WHAT THE TASK ASKS:
Retype, exactly as they appear below, the lines between the line holding "ATOM 62 N N" and the line holding "ATOM 84 C CA", both ends included.

::: DATASET RECORDS

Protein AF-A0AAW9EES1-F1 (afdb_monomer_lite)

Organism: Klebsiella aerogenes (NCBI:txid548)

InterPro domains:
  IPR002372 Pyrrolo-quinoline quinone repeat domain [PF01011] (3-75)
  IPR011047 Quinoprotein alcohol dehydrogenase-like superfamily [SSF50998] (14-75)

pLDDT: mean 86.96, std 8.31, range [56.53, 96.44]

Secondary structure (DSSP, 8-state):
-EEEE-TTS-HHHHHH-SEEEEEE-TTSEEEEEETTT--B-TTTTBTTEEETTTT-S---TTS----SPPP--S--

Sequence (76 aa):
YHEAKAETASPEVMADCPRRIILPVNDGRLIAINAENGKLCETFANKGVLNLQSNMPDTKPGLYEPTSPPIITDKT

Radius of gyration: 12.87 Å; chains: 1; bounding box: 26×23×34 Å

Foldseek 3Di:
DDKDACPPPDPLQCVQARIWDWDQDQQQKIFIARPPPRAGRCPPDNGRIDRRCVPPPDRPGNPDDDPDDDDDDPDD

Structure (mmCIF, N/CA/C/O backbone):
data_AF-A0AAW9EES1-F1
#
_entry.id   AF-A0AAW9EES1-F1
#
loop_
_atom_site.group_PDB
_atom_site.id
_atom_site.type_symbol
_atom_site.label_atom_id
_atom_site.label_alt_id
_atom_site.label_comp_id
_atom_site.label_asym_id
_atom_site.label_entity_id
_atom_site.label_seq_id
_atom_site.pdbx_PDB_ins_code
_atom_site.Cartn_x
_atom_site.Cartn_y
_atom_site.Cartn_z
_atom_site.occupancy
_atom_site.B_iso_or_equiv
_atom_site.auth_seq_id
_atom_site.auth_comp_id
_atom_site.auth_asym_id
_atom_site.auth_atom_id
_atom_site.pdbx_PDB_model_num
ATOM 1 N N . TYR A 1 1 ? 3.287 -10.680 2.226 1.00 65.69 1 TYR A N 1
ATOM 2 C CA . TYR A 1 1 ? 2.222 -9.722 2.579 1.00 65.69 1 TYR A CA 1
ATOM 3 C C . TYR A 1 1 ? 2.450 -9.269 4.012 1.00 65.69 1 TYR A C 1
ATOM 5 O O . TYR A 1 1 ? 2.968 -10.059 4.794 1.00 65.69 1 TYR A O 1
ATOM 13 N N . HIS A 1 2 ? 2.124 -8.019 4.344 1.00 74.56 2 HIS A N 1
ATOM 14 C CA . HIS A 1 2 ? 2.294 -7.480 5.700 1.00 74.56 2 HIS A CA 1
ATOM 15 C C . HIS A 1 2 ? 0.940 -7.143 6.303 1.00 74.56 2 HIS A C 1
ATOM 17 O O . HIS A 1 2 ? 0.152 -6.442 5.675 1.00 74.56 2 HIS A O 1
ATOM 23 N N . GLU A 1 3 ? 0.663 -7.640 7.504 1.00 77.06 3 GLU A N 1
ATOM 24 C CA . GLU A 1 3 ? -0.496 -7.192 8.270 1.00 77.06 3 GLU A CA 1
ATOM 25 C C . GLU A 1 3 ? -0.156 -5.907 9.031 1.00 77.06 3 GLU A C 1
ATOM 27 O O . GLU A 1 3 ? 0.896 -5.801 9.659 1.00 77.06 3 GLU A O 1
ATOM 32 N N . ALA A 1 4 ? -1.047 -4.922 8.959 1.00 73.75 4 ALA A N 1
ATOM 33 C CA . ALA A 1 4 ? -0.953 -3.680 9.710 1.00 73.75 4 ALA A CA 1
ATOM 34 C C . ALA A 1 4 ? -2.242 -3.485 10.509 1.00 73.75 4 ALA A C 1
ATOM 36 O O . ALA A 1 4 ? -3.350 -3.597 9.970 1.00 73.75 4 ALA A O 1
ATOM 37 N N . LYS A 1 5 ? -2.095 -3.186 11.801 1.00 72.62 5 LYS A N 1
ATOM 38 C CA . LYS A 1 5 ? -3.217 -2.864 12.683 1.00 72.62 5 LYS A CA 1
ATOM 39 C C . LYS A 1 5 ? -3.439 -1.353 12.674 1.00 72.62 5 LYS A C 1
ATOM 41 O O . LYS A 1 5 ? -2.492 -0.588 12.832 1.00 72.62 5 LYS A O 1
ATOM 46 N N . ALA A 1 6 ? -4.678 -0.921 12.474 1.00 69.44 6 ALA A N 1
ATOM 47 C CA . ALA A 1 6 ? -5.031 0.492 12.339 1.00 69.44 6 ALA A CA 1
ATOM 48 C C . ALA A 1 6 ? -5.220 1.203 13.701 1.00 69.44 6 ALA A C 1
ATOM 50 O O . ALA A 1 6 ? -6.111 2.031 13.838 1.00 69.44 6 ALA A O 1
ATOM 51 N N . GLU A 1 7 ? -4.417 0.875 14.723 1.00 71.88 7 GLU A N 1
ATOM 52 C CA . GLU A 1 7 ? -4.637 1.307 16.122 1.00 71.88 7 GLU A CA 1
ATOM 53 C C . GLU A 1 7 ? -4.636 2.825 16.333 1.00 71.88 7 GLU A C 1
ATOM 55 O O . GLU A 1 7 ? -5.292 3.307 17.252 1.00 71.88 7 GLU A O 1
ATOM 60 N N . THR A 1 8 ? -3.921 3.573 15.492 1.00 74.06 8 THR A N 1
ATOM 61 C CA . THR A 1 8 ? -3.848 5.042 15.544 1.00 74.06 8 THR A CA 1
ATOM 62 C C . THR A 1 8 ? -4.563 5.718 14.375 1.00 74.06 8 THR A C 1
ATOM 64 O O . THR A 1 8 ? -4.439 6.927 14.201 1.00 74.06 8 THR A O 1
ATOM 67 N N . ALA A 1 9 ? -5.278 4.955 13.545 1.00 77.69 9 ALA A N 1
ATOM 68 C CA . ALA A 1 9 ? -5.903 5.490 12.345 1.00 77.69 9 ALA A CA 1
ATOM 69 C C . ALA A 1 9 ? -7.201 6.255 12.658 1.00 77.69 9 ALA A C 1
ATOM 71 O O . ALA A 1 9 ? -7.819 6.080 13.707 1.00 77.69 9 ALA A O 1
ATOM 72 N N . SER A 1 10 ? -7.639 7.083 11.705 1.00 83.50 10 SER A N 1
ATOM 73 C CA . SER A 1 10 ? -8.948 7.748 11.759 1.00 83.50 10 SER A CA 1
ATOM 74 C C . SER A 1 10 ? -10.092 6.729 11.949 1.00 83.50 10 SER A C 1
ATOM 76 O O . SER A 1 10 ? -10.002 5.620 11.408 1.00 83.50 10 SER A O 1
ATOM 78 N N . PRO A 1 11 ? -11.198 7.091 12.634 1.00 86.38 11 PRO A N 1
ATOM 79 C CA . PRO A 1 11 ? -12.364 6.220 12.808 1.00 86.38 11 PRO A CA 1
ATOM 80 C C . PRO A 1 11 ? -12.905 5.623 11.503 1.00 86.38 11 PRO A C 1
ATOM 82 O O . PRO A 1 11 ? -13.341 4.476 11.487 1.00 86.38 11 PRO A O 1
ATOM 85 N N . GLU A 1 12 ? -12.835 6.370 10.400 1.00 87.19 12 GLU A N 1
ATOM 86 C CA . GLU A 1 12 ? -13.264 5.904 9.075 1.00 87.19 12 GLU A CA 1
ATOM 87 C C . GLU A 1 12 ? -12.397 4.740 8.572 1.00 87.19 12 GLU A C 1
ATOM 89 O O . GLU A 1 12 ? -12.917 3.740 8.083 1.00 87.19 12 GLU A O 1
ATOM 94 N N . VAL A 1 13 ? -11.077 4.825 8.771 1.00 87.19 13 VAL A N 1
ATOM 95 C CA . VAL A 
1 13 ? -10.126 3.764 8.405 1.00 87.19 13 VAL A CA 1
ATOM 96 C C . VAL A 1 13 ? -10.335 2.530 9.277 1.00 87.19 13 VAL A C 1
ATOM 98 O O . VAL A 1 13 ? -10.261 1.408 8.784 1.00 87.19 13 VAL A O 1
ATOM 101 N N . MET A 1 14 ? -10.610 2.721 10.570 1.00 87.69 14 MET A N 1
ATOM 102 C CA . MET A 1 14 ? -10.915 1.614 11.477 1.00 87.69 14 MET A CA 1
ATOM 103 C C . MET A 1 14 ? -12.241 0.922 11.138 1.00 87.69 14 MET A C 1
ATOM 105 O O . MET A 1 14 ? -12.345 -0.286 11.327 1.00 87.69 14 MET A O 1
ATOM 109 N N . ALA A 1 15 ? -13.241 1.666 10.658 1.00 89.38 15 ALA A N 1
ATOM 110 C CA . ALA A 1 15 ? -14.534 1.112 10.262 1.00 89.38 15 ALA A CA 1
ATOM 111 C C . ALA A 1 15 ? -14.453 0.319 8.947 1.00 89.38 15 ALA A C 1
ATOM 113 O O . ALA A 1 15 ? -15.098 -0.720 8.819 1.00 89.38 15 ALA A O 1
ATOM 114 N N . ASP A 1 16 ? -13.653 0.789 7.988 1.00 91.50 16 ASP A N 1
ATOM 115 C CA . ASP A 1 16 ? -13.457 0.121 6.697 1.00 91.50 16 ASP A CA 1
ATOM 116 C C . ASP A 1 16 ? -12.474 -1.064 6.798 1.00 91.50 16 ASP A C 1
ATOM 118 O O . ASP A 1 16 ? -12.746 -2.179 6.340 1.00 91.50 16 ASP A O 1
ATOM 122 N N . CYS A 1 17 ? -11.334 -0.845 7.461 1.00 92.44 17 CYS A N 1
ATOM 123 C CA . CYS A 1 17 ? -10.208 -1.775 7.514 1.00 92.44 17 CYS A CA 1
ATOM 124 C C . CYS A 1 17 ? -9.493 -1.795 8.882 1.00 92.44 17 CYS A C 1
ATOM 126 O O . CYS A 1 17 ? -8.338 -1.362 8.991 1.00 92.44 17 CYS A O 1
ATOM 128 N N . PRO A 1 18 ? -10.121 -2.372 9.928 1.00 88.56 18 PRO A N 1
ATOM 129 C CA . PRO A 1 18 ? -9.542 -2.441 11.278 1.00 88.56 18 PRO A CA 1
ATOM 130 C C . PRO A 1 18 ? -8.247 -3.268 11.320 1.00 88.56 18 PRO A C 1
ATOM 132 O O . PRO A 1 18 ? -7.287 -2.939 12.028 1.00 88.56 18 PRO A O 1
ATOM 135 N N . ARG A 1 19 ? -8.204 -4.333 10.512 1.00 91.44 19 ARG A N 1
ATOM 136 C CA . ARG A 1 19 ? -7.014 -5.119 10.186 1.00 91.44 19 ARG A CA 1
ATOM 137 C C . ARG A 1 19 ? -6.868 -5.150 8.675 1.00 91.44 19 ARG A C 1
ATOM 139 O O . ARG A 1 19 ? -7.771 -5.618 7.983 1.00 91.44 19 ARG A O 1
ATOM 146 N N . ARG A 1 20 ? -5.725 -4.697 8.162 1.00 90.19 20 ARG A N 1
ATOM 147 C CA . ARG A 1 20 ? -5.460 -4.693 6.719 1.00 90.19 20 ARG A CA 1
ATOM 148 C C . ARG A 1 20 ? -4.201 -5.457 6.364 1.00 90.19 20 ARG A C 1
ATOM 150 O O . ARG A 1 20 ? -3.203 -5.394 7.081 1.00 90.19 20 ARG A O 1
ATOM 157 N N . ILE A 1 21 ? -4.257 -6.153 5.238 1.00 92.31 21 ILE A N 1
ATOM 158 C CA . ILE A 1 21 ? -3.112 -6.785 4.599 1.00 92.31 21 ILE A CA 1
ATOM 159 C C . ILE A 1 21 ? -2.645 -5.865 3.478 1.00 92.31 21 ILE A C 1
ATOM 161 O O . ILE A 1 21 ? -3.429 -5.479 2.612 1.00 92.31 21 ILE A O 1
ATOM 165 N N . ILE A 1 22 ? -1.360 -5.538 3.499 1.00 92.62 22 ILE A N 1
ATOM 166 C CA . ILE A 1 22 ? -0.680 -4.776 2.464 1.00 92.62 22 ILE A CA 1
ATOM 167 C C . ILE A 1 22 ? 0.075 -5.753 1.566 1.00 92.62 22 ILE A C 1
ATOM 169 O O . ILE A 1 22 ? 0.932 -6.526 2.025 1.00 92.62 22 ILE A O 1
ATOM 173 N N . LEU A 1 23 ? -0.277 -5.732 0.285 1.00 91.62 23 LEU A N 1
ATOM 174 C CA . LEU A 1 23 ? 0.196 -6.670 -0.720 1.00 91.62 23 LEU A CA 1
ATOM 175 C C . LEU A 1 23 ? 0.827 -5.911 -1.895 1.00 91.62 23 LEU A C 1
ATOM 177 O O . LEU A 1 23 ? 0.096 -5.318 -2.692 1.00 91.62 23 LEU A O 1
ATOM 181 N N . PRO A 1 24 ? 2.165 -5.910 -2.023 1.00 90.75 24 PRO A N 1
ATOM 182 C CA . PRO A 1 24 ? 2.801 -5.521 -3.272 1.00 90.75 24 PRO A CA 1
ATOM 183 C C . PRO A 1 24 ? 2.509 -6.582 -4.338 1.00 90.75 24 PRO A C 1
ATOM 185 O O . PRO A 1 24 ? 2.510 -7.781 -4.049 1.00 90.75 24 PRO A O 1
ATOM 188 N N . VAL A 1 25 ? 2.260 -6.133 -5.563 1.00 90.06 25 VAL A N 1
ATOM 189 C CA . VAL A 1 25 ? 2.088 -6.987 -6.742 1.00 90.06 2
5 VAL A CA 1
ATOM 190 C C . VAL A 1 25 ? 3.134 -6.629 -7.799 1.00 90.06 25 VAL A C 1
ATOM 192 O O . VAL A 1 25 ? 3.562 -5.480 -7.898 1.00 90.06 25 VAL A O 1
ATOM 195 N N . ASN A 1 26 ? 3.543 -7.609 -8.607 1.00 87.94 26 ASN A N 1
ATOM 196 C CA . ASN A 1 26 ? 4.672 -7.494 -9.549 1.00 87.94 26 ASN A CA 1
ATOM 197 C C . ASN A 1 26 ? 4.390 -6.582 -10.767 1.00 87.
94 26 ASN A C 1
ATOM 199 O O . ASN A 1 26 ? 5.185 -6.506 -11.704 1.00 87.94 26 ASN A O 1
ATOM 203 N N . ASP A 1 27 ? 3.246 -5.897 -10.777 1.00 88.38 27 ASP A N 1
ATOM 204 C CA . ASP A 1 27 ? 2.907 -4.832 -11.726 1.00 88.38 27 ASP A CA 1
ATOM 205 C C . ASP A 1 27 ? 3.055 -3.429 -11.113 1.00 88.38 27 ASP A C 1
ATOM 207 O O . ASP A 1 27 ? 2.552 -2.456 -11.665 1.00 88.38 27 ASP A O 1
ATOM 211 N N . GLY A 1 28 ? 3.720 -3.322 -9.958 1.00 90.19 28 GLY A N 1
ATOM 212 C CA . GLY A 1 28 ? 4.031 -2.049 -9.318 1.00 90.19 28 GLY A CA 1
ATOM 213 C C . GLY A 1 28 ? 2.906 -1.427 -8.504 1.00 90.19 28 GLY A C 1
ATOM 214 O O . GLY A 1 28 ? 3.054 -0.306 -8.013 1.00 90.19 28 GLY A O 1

::::::
::: DATASET RECORDS

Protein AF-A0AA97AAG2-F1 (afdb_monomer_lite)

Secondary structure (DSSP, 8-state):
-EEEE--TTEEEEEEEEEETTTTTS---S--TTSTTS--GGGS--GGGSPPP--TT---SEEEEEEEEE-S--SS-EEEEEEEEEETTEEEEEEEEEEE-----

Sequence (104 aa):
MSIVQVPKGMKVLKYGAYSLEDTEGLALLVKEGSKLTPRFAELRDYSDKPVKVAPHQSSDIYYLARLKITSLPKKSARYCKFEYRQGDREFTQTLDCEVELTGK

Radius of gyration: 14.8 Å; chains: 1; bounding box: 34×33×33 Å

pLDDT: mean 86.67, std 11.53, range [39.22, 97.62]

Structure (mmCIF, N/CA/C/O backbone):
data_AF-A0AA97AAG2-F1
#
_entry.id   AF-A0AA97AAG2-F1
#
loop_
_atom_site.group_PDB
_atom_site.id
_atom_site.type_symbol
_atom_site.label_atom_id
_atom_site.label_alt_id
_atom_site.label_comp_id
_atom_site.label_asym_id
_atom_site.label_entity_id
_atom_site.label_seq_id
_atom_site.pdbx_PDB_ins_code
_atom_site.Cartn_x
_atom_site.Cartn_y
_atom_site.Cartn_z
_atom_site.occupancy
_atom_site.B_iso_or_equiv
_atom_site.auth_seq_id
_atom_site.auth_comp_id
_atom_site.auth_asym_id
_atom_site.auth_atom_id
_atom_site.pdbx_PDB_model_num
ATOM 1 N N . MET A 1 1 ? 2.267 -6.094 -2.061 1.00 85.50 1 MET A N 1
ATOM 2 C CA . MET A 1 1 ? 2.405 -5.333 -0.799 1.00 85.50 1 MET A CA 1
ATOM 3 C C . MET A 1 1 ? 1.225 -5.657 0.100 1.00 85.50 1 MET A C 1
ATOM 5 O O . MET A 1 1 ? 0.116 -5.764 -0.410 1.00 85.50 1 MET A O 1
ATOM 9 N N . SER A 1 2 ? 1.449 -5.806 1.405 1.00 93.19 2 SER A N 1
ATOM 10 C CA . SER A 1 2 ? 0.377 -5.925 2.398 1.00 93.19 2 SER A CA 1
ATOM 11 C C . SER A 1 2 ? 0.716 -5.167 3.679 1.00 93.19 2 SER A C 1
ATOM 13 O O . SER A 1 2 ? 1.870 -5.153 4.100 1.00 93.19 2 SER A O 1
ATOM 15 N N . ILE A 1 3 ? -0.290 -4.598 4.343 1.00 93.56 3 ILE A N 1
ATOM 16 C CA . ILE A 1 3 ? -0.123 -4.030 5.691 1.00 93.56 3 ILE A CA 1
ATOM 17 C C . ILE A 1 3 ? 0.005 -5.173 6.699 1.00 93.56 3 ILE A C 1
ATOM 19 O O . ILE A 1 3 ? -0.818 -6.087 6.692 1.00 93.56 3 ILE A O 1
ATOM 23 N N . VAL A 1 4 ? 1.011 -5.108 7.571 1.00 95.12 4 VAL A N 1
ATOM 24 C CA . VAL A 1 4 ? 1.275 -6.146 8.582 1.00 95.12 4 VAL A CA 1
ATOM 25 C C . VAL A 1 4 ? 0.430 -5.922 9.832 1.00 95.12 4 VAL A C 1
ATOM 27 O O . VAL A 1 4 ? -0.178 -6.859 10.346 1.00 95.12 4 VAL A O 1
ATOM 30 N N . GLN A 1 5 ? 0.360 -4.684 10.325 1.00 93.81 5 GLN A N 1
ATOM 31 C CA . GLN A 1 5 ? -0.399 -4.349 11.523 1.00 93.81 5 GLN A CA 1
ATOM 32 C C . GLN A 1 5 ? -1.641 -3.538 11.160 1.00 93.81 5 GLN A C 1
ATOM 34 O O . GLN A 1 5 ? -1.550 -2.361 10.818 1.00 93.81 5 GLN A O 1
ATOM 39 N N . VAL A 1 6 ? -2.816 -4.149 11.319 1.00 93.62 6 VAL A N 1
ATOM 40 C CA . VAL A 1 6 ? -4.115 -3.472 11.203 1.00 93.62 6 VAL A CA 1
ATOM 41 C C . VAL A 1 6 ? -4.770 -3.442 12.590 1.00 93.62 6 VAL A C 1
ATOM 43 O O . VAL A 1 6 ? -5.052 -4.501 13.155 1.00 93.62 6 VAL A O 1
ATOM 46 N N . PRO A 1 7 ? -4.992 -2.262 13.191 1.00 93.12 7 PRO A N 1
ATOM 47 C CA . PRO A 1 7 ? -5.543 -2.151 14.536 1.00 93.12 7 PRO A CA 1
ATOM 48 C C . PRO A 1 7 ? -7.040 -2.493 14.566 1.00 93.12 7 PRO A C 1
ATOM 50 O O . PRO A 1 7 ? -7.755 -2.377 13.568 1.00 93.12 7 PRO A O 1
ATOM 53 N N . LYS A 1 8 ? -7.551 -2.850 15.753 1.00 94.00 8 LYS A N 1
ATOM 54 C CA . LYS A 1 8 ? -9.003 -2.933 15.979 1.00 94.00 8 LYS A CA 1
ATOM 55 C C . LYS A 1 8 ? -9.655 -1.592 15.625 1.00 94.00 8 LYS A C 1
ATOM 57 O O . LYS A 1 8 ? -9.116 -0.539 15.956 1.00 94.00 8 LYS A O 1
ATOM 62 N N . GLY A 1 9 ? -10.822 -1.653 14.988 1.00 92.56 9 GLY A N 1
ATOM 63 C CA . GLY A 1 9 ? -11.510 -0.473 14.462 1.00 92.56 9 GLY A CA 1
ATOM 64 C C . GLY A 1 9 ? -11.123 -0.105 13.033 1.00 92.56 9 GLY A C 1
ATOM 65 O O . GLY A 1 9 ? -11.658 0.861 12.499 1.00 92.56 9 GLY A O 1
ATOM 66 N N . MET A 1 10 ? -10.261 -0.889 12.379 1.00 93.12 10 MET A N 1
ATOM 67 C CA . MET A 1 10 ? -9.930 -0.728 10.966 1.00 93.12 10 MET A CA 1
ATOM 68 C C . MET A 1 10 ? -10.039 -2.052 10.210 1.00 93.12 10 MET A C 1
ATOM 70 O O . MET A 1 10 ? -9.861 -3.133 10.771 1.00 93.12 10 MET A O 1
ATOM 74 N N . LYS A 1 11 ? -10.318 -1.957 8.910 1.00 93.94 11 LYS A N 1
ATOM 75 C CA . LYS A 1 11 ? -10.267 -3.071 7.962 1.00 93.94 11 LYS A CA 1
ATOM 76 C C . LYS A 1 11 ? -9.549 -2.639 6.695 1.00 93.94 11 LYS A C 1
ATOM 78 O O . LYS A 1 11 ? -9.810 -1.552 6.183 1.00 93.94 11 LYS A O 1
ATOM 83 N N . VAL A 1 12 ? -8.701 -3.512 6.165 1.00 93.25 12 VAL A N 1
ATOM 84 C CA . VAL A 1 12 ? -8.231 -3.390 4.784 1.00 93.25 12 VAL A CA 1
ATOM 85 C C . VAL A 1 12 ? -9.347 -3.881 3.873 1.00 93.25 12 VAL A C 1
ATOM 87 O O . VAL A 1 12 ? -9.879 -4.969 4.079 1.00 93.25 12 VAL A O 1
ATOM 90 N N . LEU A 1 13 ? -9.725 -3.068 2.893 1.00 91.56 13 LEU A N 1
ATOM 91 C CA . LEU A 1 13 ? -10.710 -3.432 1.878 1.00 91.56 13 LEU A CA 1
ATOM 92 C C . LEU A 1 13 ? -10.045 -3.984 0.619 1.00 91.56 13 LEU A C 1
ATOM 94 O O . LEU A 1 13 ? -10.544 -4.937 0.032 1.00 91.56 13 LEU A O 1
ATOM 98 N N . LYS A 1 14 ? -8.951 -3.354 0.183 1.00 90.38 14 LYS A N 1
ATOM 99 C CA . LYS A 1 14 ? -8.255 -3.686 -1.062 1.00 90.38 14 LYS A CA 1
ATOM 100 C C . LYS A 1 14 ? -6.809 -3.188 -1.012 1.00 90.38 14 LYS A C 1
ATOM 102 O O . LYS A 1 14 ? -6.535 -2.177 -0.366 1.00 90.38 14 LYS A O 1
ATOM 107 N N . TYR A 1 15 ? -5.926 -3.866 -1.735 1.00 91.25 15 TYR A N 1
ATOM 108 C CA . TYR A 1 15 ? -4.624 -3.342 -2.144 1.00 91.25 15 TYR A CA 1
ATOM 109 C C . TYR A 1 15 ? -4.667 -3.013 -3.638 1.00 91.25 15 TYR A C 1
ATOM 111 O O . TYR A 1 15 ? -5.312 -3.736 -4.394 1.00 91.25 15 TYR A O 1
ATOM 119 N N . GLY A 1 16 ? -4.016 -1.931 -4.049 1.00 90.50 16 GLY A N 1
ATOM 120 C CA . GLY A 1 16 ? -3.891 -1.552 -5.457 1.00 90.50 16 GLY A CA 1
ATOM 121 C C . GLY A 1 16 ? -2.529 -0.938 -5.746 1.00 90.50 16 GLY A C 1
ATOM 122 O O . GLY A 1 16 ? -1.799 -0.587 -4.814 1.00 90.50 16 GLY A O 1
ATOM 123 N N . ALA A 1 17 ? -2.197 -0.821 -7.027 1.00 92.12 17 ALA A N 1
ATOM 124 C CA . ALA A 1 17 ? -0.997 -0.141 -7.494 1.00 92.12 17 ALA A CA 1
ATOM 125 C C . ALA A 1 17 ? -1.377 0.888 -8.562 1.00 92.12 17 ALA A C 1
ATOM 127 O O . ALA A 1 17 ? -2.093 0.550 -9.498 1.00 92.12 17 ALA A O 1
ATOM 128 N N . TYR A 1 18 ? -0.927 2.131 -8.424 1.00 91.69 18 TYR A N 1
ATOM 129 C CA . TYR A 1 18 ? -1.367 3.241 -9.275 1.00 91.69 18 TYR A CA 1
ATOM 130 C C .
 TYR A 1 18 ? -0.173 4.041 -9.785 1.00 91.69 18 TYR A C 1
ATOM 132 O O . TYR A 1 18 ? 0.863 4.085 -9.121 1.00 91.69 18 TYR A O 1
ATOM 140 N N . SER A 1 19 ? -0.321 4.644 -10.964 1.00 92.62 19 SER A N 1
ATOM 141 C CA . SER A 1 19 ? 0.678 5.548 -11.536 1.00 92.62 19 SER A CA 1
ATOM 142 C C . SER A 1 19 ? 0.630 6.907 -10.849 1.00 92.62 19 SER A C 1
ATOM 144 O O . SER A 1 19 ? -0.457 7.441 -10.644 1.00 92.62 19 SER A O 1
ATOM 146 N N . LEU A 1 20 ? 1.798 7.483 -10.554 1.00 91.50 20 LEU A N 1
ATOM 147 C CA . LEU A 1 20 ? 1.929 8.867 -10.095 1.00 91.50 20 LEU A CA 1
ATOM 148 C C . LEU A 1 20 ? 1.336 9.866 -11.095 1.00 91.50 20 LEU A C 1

::::::

ANSWER BOX:
ATOM 62 N N . GLY A 1 9 ? -10.822 -1.653 14.988 1.00 92.56 9 GLY A N 1
ATOM 63 C CA . GLY A 1 9 ? -11.510 -0.473 14.462 1.00 92.56 9 GLY A CA 1
ATOM 64 C C . GLY A 1 9 ? -11.123 -0.105 13.033 1.00 92.56 9 GLY A C 1
ATOM 65 O O . GLY A 1 9 ? -11.658 0.861 12.499 1.00 92.56 9 GLY A O 1
ATOM 66 N N . MET A 1 10 ? -10.261 -0.889 12.379 1.00 93.12 10 MET A N 1
ATOM 67 C CA . MET A 1 10 ? -9.930 -0.728 10.966 1.00 93.12 10 MET A CA 1
ATOM 68 C C . MET A 1 10 ? -10.039 -2.052 10.210 1.00 93.12 10 MET A C 1
ATOM 70 O O . MET A 1 10 ? -9.861 -3.133 10.771 1.00 93.12 10 MET A O 1
ATOM 74 N N . LYS A 1 11 ? -10.318 -1.957 8.910 1.00 93.94 11 LYS A N 1
ATOM 75 C CA . LYS A 1 11 ? -10.267 -3.071 7.962 1.00 93.94 11 LYS A CA 1
ATOM 76 C C . LYS A 1 11 ? -9.549 -2.639 6.695 1.00 93.94 11 LYS A C 1
ATOM 78 O O . LYS A 1 11 ? -9.810 -1.552 6.183 1.00 93.94 11 LYS A O 1
ATOM 83 N N . VAL A 1 12 ? -8.701 -3.512 6.165 1.00 93.25 12 VAL A N 1
ATOM 84 C CA . VAL A 1 12 ? -8.231 -3.390 4.784 1.00 93.25 12 VAL A CA 1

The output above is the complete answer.